WORK REQUIRED>
Lines below starting with the line with "ATOM 50 C C" and going on through the line with "ATOM 61 C CA" must be output exactly; the rest of the records must be left out.

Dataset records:

:::

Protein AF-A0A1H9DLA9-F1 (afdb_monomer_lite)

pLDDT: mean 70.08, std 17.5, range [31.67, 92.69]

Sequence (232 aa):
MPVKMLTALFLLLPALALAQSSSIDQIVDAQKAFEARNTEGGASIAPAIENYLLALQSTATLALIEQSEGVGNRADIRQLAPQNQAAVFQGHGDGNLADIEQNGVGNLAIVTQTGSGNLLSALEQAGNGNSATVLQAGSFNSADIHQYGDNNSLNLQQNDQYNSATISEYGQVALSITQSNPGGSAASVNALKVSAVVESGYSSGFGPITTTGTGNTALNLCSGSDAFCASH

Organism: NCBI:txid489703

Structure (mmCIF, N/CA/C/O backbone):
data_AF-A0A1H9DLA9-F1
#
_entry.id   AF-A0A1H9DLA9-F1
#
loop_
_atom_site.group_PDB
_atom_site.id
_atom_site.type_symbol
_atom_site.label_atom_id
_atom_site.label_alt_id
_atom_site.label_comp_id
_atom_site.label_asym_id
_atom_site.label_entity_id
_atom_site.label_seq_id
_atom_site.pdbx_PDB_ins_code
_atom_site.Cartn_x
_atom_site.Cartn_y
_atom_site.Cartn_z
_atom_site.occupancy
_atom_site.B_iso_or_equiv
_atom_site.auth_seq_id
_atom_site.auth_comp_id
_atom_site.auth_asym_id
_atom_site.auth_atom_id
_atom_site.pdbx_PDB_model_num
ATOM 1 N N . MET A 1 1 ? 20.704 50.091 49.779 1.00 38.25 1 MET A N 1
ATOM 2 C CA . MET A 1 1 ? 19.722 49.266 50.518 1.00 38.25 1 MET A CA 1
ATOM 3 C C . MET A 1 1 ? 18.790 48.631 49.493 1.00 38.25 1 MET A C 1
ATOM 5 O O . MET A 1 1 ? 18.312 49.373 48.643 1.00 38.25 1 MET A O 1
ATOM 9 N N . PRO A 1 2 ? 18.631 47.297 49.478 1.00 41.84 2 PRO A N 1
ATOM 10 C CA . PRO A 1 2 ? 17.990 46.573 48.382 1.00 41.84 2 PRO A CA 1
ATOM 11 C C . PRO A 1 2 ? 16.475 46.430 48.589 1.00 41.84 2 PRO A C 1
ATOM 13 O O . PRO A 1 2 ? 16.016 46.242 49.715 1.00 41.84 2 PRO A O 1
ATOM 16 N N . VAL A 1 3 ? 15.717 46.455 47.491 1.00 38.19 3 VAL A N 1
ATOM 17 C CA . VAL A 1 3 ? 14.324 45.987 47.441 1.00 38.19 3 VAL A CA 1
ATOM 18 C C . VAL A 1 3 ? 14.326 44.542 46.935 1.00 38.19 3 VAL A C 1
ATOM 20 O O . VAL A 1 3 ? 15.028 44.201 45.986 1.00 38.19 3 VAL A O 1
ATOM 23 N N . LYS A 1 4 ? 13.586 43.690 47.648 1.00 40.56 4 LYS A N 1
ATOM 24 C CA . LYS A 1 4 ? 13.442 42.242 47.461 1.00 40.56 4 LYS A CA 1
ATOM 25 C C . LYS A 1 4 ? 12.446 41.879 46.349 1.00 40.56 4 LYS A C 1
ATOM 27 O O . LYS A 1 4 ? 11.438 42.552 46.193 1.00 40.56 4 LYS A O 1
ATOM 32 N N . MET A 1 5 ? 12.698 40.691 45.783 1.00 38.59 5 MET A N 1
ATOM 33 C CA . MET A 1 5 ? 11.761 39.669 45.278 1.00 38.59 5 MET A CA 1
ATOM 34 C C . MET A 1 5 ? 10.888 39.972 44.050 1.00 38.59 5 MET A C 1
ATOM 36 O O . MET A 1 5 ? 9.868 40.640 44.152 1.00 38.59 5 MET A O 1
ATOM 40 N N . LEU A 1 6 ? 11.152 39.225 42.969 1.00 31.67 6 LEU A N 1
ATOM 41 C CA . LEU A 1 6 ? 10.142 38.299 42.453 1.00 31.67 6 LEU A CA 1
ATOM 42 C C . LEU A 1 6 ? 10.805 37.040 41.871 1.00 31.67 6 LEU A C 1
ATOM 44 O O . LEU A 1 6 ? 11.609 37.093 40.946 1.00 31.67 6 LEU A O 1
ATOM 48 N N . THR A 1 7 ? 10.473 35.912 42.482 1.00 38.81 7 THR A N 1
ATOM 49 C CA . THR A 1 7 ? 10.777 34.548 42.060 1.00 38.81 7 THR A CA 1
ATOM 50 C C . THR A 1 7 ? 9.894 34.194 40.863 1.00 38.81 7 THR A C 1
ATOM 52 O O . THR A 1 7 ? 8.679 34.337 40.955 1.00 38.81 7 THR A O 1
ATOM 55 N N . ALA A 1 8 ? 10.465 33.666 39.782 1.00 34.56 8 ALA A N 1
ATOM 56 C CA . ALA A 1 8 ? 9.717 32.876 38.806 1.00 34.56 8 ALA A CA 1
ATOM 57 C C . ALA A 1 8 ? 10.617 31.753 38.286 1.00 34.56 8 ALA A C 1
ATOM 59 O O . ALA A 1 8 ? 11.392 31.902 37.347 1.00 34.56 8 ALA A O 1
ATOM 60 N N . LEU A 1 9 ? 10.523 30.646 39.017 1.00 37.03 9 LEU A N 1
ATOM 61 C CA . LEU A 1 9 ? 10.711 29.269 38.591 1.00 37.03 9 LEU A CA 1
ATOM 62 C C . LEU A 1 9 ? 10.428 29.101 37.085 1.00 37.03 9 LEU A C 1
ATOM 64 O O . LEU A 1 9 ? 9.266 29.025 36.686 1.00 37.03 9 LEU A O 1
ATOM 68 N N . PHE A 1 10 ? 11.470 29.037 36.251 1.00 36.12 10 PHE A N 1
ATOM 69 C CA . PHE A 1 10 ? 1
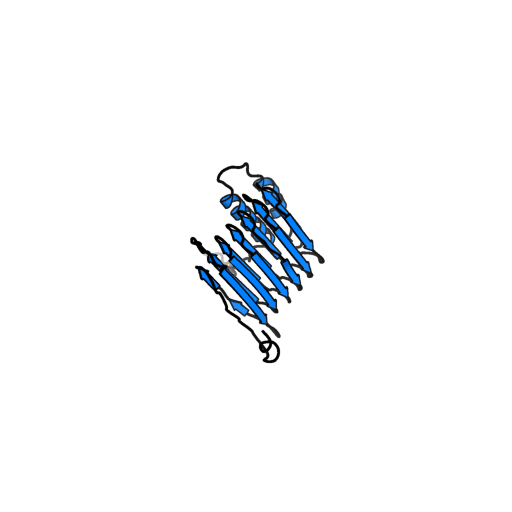1.308 28.556 34.881 1.00 36.12 10 PHE A CA 1
ATOM 70 C C . PHE A 1 10 ? 11.212 27.034 34.961 1.00 36.12 10 PHE A C 1
ATOM 72 O O . PHE A 1 10 ? 12.203 26.318 35.112 1.00 36.12 10 PHE A O 1
ATOM 79 N N . LEU A 1 11 ? 9.958 26.596 35.010 1.00 34.16 11 LEU A N 1
ATOM 80 C CA . LEU A 1 11 ? 9.513 25.220 34.920 1.00 34.16 11 LEU A CA 1
ATOM 81 C C . LEU A 1 11 ? 10.196 24.506 33.753 1.00 34.16 11 LEU A C 1
ATOM 83 O O . LEU A 1 11 ? 10.450 25.091 32.699 1.00 34.16 11 LEU A O 1
ATOM 87 N N . LEU A 1 12 ? 10.459 23.224 33.995 1.00 33.66 12 LEU A N 1
ATOM 88 C CA . LEU A 1 12 ? 10.877 22.231 33.023 1.00 33.66 12 LEU A CA 1
ATOM 89 C C . LEU A 1 12 ? 10.193 22.466 31.671 1.00 33.66 12 LEU A C 1
ATOM 91 O O . LEU A 1 12 ? 8.964 22.458 31.591 1.00 33.66 12 LEU A O 1
ATOM 95 N N . LEU A 1 13 ? 10.997 22.605 30.614 1.00 31.89 13 LEU A N 1
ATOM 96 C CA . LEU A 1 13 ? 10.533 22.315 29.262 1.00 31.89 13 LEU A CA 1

:::

THE ANSWER>
ATOM 50 C C . THR A 1 7 ? 9.894 34.194 40.863 1.00 38.81 7 THR A C 1
ATOM 52 O O . THR A 1 7 ? 8.679 34.337 40.955 1.00 38.81 7 THR A O 1
ATOM 55 N N . ALA A 1 8 ? 10.465 33.666 39.782 1.00 34.56 8 ALA A N 1
ATOM 56 C CA . ALA A 1 8 ? 9.717 32.876 38.806 1.00 34.56 8 ALA A CA 1
ATOM 57 C C . ALA A 1 8 ? 10.617 31.753 38.286 1.00 34.56 8 ALA A C 1
ATOM 59 O O . ALA A 1 8 ? 11.392 31.902 37.347 1.00 34.56 8 ALA A O 1
ATOM 60 N N . LEU A 1 9 ? 10.523 30.646 39.017 1.00 37.03 9 LEU A N 1
ATOM 61 C CA . LEU A 1 9 ? 10.711 29.269 38.591 1.00 37.03 9 LEU A CA 1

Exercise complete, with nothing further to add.